* _Source data_
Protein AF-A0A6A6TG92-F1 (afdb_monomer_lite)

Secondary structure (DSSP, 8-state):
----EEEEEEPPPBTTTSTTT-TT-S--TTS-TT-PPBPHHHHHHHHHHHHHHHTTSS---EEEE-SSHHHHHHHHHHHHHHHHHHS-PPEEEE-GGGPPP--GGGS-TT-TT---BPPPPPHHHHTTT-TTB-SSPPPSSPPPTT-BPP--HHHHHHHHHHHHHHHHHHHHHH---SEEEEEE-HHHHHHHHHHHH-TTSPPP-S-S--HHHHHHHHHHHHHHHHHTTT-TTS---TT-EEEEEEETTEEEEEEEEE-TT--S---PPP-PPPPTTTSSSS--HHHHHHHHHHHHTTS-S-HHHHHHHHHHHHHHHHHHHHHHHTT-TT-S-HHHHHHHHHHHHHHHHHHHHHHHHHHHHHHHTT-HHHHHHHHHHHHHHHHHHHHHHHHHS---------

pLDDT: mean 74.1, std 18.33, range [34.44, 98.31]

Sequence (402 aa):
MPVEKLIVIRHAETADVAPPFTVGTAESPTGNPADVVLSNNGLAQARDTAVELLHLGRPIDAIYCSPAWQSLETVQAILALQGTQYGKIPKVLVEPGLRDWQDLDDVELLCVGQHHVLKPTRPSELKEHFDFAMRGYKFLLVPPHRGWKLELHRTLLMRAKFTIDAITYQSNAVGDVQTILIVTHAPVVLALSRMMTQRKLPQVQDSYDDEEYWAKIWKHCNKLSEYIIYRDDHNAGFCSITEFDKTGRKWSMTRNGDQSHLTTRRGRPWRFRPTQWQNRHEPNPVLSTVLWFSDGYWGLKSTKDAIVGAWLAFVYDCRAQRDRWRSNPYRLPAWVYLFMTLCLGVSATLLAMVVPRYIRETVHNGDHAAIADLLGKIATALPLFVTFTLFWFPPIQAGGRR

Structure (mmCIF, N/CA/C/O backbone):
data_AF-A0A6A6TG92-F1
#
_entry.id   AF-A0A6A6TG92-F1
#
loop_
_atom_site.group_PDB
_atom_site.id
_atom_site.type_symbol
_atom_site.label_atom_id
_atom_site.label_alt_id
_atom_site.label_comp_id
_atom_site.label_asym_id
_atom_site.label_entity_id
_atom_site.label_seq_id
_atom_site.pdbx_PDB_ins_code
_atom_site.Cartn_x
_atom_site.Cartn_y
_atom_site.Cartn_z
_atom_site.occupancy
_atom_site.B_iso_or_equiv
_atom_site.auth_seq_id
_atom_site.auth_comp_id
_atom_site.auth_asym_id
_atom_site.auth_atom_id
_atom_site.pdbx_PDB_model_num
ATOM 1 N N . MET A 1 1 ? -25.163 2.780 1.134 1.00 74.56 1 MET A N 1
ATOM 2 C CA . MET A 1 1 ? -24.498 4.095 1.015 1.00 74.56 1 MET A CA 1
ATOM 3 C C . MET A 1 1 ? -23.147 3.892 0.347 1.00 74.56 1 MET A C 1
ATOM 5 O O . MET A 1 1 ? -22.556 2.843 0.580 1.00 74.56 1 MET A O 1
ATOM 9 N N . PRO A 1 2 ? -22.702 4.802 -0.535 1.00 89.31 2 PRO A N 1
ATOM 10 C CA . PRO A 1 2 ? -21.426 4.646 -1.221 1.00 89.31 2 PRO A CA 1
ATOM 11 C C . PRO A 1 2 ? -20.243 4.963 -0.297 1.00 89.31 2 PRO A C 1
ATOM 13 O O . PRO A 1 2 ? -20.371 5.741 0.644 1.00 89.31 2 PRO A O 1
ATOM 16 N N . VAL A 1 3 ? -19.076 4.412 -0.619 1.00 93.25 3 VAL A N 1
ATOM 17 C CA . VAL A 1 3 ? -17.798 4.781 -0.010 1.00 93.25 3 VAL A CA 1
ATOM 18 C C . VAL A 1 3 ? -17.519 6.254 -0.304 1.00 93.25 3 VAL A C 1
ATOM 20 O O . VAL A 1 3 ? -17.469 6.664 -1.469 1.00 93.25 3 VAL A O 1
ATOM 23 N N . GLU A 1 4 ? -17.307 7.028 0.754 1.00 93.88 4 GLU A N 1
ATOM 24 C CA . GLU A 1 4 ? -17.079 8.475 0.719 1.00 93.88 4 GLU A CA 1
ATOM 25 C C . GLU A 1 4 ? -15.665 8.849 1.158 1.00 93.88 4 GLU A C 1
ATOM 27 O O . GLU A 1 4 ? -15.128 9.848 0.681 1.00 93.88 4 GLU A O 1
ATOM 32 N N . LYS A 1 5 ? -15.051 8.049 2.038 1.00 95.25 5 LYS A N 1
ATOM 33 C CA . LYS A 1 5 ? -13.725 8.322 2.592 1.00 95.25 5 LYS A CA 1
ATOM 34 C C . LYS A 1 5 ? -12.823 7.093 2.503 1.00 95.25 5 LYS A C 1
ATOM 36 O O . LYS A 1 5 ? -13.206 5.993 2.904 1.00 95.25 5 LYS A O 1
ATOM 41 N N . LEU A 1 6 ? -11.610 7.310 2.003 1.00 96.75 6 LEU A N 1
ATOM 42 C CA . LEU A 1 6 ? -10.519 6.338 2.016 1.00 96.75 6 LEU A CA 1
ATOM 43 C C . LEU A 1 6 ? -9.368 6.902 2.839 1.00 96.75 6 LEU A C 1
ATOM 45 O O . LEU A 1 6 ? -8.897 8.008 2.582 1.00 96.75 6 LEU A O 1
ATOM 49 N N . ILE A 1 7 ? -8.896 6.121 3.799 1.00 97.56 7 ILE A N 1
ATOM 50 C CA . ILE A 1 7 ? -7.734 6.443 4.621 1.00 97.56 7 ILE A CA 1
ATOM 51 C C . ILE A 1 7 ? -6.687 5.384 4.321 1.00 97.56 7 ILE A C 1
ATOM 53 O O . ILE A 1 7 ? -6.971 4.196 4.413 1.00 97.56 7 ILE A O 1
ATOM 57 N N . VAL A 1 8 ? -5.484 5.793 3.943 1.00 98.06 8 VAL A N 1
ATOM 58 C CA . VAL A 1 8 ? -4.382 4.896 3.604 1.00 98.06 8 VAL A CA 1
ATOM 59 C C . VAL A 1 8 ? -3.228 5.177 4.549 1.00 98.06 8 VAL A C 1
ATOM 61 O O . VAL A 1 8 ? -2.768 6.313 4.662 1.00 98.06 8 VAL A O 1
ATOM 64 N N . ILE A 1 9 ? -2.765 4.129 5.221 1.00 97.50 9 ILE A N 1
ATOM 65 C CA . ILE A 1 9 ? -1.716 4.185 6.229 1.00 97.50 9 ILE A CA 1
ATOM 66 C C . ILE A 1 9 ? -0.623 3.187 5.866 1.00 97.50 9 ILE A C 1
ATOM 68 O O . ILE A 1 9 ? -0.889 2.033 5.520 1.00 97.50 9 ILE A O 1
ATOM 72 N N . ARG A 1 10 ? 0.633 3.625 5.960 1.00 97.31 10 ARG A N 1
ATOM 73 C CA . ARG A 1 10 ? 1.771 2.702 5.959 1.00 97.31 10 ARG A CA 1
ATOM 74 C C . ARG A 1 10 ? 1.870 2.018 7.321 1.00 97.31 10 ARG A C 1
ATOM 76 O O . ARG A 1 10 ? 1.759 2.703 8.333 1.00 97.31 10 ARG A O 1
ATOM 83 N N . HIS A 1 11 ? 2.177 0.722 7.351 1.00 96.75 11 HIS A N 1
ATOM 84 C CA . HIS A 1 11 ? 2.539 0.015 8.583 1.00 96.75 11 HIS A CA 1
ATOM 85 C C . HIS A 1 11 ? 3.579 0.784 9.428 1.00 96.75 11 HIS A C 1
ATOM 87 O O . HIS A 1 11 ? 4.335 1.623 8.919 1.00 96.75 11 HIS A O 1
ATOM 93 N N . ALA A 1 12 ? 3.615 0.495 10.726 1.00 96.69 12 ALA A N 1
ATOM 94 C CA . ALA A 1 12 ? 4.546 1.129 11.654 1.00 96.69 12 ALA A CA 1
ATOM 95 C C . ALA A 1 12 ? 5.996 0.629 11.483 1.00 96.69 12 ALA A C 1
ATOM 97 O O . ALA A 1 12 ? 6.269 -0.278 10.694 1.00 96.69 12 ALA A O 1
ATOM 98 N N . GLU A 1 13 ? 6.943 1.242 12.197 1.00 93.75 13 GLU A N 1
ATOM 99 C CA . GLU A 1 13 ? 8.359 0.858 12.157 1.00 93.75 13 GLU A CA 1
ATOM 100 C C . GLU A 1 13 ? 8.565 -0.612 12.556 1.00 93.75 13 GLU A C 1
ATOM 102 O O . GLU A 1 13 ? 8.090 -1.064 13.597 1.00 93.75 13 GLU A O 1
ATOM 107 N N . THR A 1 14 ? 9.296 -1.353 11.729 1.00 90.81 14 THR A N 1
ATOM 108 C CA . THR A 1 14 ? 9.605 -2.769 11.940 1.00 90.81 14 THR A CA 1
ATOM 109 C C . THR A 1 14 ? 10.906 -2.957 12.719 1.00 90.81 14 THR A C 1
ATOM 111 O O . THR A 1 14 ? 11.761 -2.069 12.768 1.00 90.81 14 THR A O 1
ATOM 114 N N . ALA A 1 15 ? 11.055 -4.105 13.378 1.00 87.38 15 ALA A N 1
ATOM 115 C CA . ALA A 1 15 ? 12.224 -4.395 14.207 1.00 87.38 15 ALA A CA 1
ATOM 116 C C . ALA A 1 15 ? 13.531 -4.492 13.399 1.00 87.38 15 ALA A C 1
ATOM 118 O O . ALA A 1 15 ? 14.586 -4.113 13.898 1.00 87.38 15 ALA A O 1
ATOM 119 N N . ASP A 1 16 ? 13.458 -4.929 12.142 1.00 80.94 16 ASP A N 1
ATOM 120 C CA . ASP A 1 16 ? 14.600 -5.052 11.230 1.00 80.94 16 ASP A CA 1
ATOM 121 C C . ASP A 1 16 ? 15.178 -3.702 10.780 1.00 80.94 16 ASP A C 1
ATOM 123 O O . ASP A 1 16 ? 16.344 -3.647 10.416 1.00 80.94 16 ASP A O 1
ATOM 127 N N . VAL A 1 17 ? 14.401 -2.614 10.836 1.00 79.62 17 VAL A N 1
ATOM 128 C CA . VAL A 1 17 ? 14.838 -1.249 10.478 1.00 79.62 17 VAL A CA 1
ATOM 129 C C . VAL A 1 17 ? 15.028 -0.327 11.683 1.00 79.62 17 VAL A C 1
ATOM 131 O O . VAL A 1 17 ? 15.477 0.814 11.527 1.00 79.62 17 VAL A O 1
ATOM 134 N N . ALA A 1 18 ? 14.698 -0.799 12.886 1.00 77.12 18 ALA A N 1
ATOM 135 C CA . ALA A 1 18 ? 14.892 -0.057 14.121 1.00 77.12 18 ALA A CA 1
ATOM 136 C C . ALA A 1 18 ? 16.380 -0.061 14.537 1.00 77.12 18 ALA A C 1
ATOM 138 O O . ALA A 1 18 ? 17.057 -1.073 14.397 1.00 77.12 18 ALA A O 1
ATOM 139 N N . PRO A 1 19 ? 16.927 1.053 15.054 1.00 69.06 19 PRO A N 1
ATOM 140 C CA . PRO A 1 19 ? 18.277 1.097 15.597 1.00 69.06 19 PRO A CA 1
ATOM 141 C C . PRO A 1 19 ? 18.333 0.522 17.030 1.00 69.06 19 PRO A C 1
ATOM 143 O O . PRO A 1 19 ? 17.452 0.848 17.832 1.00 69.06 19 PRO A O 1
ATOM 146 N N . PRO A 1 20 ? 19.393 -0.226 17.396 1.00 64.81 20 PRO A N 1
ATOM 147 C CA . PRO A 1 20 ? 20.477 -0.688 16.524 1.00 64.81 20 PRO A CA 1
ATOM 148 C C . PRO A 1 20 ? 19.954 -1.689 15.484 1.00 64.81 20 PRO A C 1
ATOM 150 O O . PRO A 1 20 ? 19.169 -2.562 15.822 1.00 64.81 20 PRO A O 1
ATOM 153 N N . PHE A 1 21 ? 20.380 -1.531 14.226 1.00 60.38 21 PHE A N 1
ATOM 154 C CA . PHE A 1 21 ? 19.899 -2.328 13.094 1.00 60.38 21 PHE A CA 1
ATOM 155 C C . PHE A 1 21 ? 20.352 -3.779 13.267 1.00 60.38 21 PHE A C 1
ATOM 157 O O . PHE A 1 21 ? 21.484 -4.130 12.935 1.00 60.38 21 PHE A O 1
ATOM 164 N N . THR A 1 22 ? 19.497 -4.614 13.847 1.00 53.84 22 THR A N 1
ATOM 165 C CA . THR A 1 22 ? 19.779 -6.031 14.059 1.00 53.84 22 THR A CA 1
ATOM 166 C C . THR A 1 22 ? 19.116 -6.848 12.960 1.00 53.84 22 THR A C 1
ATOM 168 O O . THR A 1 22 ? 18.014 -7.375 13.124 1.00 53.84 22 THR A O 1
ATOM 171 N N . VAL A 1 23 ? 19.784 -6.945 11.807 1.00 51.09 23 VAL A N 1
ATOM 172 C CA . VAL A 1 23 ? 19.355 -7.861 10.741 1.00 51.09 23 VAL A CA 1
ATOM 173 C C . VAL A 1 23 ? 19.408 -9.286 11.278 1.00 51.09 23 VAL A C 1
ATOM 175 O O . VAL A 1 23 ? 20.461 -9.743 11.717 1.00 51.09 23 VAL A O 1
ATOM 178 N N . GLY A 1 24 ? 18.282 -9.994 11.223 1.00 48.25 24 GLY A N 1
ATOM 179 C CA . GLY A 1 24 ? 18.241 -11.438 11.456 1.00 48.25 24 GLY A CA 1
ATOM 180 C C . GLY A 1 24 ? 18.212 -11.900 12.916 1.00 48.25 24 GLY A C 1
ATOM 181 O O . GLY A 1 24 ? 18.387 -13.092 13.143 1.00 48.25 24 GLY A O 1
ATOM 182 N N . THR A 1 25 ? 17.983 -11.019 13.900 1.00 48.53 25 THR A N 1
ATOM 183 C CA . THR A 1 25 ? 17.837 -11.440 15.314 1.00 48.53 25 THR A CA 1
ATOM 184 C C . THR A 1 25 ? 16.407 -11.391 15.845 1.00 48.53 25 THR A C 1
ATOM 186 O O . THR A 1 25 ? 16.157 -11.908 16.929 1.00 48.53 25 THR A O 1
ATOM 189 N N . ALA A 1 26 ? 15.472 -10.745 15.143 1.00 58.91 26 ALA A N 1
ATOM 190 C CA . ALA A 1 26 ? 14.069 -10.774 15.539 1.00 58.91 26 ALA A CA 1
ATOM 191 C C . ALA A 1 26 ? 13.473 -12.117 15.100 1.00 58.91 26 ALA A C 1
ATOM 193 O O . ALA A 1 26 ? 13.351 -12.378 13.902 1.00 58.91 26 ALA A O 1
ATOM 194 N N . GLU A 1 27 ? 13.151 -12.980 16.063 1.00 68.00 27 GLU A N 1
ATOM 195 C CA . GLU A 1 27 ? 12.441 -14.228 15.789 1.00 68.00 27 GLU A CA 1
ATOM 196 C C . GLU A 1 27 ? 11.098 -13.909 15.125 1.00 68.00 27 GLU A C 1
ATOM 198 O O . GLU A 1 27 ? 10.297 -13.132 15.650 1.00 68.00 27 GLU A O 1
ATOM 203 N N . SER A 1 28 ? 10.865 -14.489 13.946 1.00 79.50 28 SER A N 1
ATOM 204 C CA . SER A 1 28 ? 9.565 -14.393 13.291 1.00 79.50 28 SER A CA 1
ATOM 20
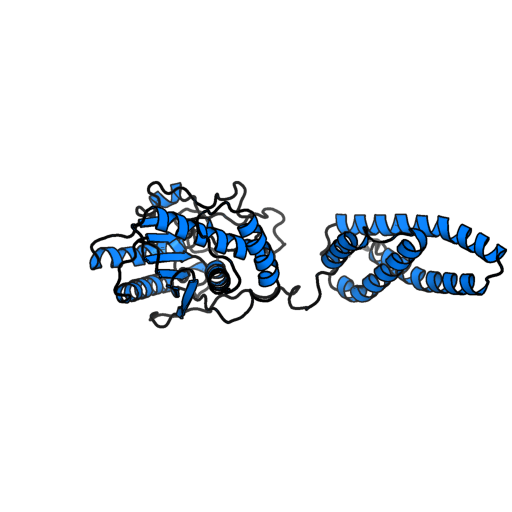5 C C . SER A 1 28 ? 8.548 -15.237 14.067 1.00 79.50 28 SER A C 1
ATOM 207 O O . SER A 1 28 ? 8.803 -16.429 14.268 1.00 79.50 28 SER A O 1
ATOM 209 N N . PRO A 1 29 ? 7.381 -14.688 14.448 1.00 82.75 29 PRO A N 1
ATOM 210 C CA . PRO A 1 29 ? 6.351 -15.418 15.190 1.00 82.75 29 PRO A CA 1
ATOM 211 C C . PRO A 1 29 ? 5.817 -16.665 14.476 1.00 82.75 29 PRO A C 1
ATOM 213 O O . PRO A 1 29 ? 5.292 -17.570 15.120 1.00 82.75 29 PRO A O 1
ATOM 216 N N . THR A 1 30 ? 5.956 -16.719 13.152 1.00 84.06 30 THR A N 1
ATOM 217 C CA . THR A 1 30 ? 5.540 -17.844 12.301 1.00 84.06 30 THR A CA 1
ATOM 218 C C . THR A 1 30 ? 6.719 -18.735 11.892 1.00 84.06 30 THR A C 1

* _Work to be completed_
The stretch of entries above that starts with the line containing "ATOM 143 O O" and goes on through the line containing "ATOM 173 C C" is to be transcribed exactly, and no other line is to be transcribed.

* _Answer to this exercise_
ATOM 143 O O . PRO A 1 19 ? 17.452 0.848 17.832 1.00 69.06 19 PRO A O 1
ATOM 146 N N . PRO A 1 20 ? 19.393 -0.226 17.396 1.00 64.81 20 PRO A N 1
ATOM 147 C CA . PRO A 1 20 ? 20.477 -0.688 16.524 1.00 64.81 20 PRO A CA 1
ATOM 148 C C . PRO A 1 20 ? 19.954 -1.689 15.484 1.00 64.81 20 PRO A C 1
ATOM 150 O O . PRO A 1 20 ? 19.169 -2.562 15.822 1.00 64.81 20 PRO A O 1
ATOM 153 N N . PHE A 1 21 ? 20.380 -1.531 14.226 1.00 60.38 21 PHE A N 1
ATOM 154 C CA . PHE A 1 21 ? 19.899 -2.328 13.094 1.00 60.38 21 PHE A CA 1
ATOM 155 C C . PHE A 1 21 ? 20.352 -3.779 13.267 1.00 60.38 21 PHE A C 1
ATOM 157 O O . PHE A 1 21 ? 21.484 -4.130 12.935 1.00 60.38 21 PHE A O 1
ATOM 164 N N . THR A 1 22 ? 19.497 -4.614 13.847 1.00 53.84 22 THR A N 1
ATOM 165 C CA . THR A 1 22 ? 19.779 -6.031 14.059 1.00 53.84 22 THR A CA 1
ATOM 166 C C . THR A 1 22 ? 19.116 -6.848 12.960 1.00 53.84 22 THR A C 1
ATOM 168 O O . THR A 1 22 ? 18.014 -7.375 13.124 1.00 53.84 22 THR A O 1
ATOM 171 N N . VAL A 1 23 ? 19.784 -6.945 11.807 1.00 51.09 23 VAL A N 1
ATOM 172 C CA . VAL A 1 23 ? 19.355 -7.861 10.741 1.00 51.09 23 VAL A CA 1
ATOM 173 C C . VAL A 1 23 ? 19.408 -9.286 11.278 1.00 51.09 23 VAL A C 1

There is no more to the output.